BRIAN WILLIAMS: It is and that is still the threat that people worry about that this material will fall into the wrong hands. If people have found the U.S. to be preachy in the years since Hiroshima and Nagasaki about the use of weapons, it’s because we’re the only nation to have used them in anger. Sometimes, I am amazed that the world has been without these weapons all the years since, but it is a point of, a great pride by the people who have seen to it.

Williams assertion is that the U.S. used these weapons in anger. This is not only silly, but it implies a monopoly on rage in warfare that's never existed. War is by definition an angry enterprise. It's a horrible thing, and for most, a last resort. Prior to the Japanese attack on Pearl Harbor the U.S. was reluctant to enter. When we did, we found ourselves matched against an enemy that used inhuman tactics. Writing at the Free Beacon, Sonny Bunch articulates this with some excerpts from "Unbroken." As the book notes:

Raymond “Hap” Halloran was a navigator who parachuted into Tokyo after his B-29 was shot down. Once on the ground, Halloran was beaten by a mob of civilians, then captured by Japanese authorities, who tortured him, locked him in a pig cage, and held him in a burning horse stall during the firebombings. They stripped him naked and put him on display at Tokyo’s Ueno Zoo, tied upright in an empty tiger cage so civilians could gawk at his filthy, sore-encrusted body. He was starved so severely that he lost one hundred pounds. …

The Japanese military surrounded the city of Nanking, stranding more than half a million civilians and 90,000 Chinese soldiers. The soldiers surrendered and, assured of their safety, submitted to being bound. Japanese officers then issued a written order: ALL PRISONERS OF WAR ARE TO BE EXECUTED. What followed was a six-week frenzy of killing that defies articulation. Masses of POWs were beheaded, machine-gunned, bayoneted, and burned alive. The Japanese turned on civilians, engaging in killing contests, raping tens of thousands of people, mutilating and crucifying them, and provoking dogs to maul them. Japanese soldiers took pictures of themselves posing alongside hacked-up bodies, severed heads, and women strapped down for rape. The Japanese press ran tallies of the killing contests as if they were baseball scores, praising the heroism of the contestants. Historians estimate that the Japanese military murdered between 200,000 and 430,000 Chinese, including the 90,000 POWs, in what became known as the Rape of Nanking. …

The decision to use the atomic bomb was not an "angry" decision, as Williams characterizes it. It was a hard decision made by serious men as a means to ending a war that had caused millions of deaths and untold destruction. By choosing to characterize it as "angry," Williams removes the context and implicitly suggests that the United States was a merciless aggressor. As history suggests, nothing could be further from the truth.

Source: AAN

4 comments:

Anonymous said...

Japan attacked us and declared war on the U.S. , big mistake . Wars are fought to win, they lost . All is fair in love and war.

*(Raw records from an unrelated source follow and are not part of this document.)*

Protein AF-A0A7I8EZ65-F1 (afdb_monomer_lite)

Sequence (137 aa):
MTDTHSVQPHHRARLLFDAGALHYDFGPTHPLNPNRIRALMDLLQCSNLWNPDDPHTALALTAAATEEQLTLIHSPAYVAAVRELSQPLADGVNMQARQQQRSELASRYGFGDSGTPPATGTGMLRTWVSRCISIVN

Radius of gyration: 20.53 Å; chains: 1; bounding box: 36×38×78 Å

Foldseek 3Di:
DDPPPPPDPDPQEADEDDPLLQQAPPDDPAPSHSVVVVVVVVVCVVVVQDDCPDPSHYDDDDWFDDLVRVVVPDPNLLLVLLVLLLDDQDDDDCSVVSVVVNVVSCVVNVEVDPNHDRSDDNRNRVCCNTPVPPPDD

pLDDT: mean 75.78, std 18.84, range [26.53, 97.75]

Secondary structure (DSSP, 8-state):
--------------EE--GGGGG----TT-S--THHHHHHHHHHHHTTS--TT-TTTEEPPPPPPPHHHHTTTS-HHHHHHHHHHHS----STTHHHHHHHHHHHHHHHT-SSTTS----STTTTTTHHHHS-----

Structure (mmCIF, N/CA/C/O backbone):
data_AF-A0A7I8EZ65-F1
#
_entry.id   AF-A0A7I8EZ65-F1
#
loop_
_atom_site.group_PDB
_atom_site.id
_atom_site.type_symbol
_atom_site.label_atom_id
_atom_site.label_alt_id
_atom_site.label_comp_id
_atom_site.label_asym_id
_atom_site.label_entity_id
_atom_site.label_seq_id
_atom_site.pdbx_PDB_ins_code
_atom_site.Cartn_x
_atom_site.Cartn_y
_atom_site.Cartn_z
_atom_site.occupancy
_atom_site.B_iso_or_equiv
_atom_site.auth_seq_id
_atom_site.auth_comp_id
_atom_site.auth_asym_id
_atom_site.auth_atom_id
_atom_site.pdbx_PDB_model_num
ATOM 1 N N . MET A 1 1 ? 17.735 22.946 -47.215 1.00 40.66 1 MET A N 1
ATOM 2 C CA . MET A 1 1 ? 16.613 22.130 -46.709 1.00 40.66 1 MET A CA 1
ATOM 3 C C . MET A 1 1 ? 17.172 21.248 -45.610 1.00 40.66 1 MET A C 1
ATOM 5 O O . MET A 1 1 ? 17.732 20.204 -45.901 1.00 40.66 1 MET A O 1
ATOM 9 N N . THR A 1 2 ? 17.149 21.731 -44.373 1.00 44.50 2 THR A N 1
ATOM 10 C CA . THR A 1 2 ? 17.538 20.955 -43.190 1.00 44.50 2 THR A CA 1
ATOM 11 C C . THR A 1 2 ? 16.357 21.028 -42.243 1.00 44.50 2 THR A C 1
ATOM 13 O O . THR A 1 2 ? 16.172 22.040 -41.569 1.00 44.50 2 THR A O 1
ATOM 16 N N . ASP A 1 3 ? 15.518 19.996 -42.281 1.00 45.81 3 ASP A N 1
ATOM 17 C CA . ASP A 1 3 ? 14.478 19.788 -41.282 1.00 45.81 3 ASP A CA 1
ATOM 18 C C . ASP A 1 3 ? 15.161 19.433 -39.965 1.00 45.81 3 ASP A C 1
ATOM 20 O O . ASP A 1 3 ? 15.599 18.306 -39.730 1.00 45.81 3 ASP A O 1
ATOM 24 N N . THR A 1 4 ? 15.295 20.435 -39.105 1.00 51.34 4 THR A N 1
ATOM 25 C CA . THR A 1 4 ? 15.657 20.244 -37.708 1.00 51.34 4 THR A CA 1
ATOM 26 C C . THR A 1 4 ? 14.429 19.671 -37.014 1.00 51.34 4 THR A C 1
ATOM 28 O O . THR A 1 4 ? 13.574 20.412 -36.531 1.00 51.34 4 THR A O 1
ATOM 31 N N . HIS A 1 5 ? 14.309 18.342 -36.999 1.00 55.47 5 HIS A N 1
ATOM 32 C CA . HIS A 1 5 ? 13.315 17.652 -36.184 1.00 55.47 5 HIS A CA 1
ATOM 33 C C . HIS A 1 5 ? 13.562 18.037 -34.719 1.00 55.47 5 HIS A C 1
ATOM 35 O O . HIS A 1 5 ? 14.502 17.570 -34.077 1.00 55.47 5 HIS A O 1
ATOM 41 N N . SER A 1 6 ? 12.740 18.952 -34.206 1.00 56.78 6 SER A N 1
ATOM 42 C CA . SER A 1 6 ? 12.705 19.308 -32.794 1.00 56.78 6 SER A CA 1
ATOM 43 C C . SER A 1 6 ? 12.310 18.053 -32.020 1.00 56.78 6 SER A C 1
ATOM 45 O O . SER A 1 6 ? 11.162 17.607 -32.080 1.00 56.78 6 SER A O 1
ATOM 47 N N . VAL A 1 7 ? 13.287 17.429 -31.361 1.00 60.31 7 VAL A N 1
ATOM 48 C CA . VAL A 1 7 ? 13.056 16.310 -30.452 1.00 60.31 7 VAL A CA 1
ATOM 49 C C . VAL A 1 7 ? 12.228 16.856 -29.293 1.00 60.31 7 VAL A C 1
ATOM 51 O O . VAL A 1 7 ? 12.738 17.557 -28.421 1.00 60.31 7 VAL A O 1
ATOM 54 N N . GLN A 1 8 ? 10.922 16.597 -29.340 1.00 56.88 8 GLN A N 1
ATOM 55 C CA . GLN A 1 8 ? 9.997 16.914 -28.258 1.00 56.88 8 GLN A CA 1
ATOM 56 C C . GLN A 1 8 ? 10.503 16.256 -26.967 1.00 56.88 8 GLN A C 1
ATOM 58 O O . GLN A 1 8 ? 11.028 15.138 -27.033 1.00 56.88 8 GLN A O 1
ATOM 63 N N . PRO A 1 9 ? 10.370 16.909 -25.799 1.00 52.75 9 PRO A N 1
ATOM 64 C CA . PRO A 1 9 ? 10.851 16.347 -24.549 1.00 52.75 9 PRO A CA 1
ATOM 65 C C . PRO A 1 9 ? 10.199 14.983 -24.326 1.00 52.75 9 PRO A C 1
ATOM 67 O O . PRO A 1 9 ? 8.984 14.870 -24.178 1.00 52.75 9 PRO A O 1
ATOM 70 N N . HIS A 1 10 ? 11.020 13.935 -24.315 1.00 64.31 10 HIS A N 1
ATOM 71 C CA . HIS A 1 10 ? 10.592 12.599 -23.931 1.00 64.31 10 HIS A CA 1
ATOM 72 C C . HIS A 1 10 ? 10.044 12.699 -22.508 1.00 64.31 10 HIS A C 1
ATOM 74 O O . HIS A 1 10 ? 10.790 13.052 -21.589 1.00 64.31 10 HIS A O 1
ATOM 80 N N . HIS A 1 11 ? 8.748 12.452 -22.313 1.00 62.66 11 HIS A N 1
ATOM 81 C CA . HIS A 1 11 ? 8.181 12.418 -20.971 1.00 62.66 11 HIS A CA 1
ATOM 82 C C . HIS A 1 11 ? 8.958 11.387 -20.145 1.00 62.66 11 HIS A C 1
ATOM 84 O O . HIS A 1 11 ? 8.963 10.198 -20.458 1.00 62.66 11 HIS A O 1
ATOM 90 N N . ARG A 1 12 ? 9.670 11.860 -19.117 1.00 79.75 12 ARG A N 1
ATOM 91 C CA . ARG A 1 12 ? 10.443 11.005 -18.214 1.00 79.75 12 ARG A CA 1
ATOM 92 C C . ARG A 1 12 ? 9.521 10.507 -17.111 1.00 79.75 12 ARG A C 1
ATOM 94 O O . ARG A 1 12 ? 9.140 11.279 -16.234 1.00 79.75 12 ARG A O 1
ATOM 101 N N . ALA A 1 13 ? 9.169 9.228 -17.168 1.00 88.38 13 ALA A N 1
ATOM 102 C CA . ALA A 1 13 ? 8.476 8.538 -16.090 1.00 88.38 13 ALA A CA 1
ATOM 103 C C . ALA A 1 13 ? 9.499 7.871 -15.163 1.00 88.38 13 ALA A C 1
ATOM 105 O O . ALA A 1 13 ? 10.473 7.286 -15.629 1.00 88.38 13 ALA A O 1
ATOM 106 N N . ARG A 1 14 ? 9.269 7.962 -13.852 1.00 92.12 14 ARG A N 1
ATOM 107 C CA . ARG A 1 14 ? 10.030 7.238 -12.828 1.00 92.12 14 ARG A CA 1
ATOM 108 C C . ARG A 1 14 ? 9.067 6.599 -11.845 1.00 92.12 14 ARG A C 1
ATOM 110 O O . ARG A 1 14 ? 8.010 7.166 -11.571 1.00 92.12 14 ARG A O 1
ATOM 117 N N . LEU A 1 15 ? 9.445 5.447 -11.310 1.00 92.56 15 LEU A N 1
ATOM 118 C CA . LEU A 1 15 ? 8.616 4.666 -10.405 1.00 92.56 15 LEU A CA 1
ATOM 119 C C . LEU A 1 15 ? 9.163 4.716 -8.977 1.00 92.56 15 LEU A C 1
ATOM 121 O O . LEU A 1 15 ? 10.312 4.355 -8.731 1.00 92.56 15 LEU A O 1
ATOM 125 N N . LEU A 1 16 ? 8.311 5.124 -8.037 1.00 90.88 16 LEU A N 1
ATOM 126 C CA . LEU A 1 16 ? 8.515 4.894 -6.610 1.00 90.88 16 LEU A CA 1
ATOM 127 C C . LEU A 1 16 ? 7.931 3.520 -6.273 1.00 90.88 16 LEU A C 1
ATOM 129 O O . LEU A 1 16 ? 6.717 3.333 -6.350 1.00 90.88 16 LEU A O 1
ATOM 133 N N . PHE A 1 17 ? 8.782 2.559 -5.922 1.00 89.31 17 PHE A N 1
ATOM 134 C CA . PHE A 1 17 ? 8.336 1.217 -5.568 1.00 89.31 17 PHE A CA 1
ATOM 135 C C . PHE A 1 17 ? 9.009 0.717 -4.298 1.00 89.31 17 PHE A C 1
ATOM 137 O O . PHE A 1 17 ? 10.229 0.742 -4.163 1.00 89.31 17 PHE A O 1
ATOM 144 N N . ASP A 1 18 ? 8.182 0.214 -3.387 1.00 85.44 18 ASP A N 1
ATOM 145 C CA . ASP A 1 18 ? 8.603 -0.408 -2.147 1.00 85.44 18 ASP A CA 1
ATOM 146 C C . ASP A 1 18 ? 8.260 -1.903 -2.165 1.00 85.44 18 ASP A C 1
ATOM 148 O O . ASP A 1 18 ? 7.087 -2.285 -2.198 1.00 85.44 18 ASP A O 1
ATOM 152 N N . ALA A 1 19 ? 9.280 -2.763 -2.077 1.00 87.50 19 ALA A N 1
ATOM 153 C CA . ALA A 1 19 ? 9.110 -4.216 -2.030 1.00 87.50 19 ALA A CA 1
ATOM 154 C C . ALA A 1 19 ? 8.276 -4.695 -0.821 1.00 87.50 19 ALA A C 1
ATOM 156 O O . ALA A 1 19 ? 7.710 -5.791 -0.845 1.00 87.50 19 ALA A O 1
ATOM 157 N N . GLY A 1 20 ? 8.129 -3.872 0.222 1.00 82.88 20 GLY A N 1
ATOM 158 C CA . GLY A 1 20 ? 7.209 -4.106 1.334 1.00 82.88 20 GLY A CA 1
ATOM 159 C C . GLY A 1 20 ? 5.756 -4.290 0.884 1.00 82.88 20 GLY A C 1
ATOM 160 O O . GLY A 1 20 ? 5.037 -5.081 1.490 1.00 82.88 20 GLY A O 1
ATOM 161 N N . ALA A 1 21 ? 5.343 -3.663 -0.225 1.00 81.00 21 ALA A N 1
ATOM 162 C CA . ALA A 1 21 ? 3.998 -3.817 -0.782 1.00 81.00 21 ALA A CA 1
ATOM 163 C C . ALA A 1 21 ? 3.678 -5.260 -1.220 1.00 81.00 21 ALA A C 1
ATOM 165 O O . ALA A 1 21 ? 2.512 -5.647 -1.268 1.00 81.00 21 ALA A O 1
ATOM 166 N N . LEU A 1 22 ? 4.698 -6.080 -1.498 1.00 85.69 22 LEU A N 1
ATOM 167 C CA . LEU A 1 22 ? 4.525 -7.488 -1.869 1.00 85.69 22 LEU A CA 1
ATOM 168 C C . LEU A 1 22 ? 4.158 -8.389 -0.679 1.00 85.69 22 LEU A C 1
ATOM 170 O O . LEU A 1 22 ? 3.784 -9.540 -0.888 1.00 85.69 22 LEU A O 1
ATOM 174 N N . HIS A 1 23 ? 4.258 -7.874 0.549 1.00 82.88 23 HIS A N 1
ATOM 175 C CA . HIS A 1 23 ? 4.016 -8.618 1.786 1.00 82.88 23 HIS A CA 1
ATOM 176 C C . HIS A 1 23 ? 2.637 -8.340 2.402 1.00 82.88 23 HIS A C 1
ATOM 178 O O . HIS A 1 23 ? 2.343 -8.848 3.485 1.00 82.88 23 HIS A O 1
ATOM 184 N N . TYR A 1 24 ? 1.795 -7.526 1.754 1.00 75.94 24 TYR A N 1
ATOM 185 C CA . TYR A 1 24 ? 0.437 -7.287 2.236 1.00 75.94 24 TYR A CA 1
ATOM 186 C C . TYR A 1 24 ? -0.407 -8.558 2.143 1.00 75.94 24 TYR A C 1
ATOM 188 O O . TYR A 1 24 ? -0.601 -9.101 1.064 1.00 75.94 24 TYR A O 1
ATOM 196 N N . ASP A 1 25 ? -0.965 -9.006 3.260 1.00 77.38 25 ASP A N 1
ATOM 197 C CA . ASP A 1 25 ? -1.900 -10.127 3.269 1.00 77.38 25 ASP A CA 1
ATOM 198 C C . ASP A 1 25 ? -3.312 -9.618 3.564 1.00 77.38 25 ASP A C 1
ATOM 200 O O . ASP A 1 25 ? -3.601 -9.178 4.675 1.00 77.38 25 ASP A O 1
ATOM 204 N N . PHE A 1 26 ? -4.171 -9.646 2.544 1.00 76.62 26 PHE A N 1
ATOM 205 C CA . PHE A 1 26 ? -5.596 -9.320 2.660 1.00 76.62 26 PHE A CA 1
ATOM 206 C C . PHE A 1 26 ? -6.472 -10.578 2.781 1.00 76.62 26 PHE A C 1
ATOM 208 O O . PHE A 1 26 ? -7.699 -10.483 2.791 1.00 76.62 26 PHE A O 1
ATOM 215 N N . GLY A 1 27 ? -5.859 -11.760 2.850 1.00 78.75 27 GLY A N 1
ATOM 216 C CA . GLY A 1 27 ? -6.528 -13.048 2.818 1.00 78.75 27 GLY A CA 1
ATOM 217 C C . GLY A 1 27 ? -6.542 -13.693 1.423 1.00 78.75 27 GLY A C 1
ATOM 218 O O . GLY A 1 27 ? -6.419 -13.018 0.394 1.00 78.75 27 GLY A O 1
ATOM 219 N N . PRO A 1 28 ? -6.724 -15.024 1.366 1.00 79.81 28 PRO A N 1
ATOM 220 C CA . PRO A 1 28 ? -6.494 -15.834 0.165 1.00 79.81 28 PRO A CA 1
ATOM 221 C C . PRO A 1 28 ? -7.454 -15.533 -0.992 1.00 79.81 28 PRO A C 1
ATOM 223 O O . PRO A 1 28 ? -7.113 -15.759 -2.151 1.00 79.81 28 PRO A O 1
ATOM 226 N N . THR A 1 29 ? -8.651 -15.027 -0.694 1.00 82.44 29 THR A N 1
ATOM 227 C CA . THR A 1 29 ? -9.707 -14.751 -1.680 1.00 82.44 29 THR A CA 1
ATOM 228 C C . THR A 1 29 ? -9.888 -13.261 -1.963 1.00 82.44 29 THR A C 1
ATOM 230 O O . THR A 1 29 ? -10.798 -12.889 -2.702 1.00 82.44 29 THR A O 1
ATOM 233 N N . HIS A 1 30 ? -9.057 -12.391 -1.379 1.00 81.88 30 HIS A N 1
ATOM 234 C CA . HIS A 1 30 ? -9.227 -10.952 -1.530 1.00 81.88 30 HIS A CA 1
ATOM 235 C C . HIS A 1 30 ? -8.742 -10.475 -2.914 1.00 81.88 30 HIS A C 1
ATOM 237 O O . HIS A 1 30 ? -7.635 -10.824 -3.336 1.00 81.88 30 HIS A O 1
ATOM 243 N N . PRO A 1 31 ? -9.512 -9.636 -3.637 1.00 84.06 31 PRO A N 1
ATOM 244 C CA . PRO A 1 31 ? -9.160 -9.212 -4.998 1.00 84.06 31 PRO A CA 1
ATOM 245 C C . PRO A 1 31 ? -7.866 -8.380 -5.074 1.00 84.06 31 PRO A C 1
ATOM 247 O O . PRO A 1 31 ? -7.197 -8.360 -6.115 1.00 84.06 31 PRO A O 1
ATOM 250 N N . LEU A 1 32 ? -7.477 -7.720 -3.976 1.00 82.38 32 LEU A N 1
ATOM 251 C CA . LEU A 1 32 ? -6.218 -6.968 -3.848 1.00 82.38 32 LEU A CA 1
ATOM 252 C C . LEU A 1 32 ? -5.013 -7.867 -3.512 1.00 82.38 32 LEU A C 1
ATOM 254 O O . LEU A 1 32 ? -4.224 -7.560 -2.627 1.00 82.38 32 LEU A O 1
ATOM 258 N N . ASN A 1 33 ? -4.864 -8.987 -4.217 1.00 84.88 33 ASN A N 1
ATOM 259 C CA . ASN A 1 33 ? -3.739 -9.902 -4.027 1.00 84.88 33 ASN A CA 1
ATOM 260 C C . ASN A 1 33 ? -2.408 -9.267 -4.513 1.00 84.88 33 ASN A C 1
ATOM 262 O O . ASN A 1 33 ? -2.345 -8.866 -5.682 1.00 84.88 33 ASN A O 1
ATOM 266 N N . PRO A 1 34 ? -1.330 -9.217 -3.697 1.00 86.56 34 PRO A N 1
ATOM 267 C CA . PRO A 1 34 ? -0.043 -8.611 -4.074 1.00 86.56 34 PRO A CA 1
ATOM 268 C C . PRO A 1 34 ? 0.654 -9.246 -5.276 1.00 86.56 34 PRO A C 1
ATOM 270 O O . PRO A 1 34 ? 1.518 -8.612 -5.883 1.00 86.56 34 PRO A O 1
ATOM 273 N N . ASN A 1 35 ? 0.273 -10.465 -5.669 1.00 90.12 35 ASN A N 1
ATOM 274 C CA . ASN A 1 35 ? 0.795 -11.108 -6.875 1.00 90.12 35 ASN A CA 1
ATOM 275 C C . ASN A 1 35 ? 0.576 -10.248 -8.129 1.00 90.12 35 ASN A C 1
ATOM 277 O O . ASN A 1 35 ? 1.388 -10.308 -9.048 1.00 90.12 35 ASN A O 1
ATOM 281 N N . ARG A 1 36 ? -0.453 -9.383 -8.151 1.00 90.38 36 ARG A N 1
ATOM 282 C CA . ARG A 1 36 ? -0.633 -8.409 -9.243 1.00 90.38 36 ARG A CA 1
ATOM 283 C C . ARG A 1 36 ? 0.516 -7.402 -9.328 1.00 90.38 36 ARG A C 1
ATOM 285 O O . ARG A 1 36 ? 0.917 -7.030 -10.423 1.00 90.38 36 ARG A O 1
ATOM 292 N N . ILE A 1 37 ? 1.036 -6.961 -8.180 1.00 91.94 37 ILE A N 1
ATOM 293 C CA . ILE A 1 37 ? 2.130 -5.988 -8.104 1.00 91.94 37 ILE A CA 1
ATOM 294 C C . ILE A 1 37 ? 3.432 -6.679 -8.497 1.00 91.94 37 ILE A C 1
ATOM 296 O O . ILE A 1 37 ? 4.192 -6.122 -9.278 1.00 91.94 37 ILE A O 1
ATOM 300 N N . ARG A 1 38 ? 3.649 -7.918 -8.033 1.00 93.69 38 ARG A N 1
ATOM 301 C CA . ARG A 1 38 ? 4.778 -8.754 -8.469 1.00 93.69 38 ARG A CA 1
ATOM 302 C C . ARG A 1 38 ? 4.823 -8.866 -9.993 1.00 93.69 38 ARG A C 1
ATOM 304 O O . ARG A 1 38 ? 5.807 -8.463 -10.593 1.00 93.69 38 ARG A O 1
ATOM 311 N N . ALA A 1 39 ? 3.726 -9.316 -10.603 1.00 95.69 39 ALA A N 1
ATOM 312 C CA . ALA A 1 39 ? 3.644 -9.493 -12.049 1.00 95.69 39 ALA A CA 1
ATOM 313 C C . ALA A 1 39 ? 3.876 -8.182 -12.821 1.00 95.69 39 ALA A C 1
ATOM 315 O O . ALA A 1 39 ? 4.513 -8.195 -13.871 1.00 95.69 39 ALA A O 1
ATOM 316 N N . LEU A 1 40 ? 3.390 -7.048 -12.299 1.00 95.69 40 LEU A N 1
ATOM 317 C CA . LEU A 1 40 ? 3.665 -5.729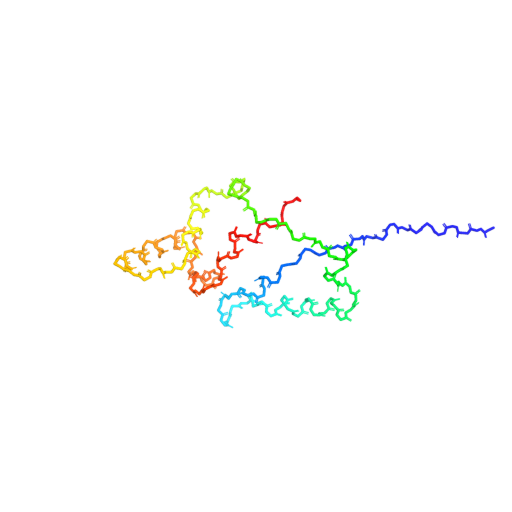 -12.872 1.00 95.69 40 LEU A CA 1
ATOM 318 C C . LEU A 1 40 ? 5.164 -5.399 -12.839 1.00 95.69 40 LEU A C 1
ATOM 320 O O . LEU A 1 40 ? 5.709 -4.982 -13.857 1.00 95.69 40 LEU A O 1
ATOM 324 N N . MET A 1 41 ? 5.825 -5.578 -11.694 1.00 95.94 41 MET A N 1
ATOM 325 C CA . MET A 1 41 ? 7.253 -5.271 -11.559 1.00 95.94 41 MET A CA 1
ATOM 32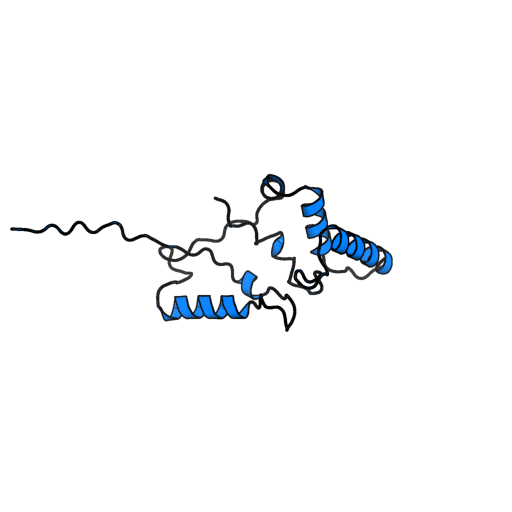6 C C . MET A 1 41 ? 8.103 -6.190 -12.439 1.00 95.94 41 MET A C 1
ATOM 328 O O . MET A 1 41 ? 8.963 -5.692 -13.164 1.00 95.94 41 MET A O 1
ATOM 332 N N . ASP A 1 42 ? 7.793 -7.489 -12.466 1.00 96.19 42 ASP A N 1
ATOM 333 C CA . ASP A 1 42 ? 8.464 -8.465 -13.330 1.00 96.19 42 ASP A CA 1
ATOM 334 C C . ASP A 1 42 ? 8.332 -8.064 -14.811 1.00 96.19 42 ASP A C 1
ATOM 336 O O . ASP A 1 42 ? 9.319 -8.026 -15.544 1.00 96.19 42 ASP A O 1
ATOM 340 N N . LEU A 1 43 ? 7.126 -7.679 -15.252 1.00 97.75 43 LEU A N 1
ATOM 341 C CA . LEU A 1 43 ? 6.884 -7.219 -16.621 1.00 97.75 43 LEU A CA 1
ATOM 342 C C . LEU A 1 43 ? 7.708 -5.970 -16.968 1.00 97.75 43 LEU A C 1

Rebel Without a Clue said...

Truman deliberated with his advisors and decided (justifiably so) that the use of atomic weapons would reduce overall casualties, on both sides, by upwards of two million soldiers and civilians alike. Now where is the "hate" in this type of thinking? Brian Williams needs to shut up and read a history book. Hell, the fire bombings of Dresden Germany killed more people than did both Hiroshima and Nagasaki combined but you don't hear anyone apologizing for that do you?

Just my 2 cents.

Anonymous said...

Why is Brian Williams still on the news?

Anonymous said...

Death fell from the sky as death rose from Tokyo to start it all.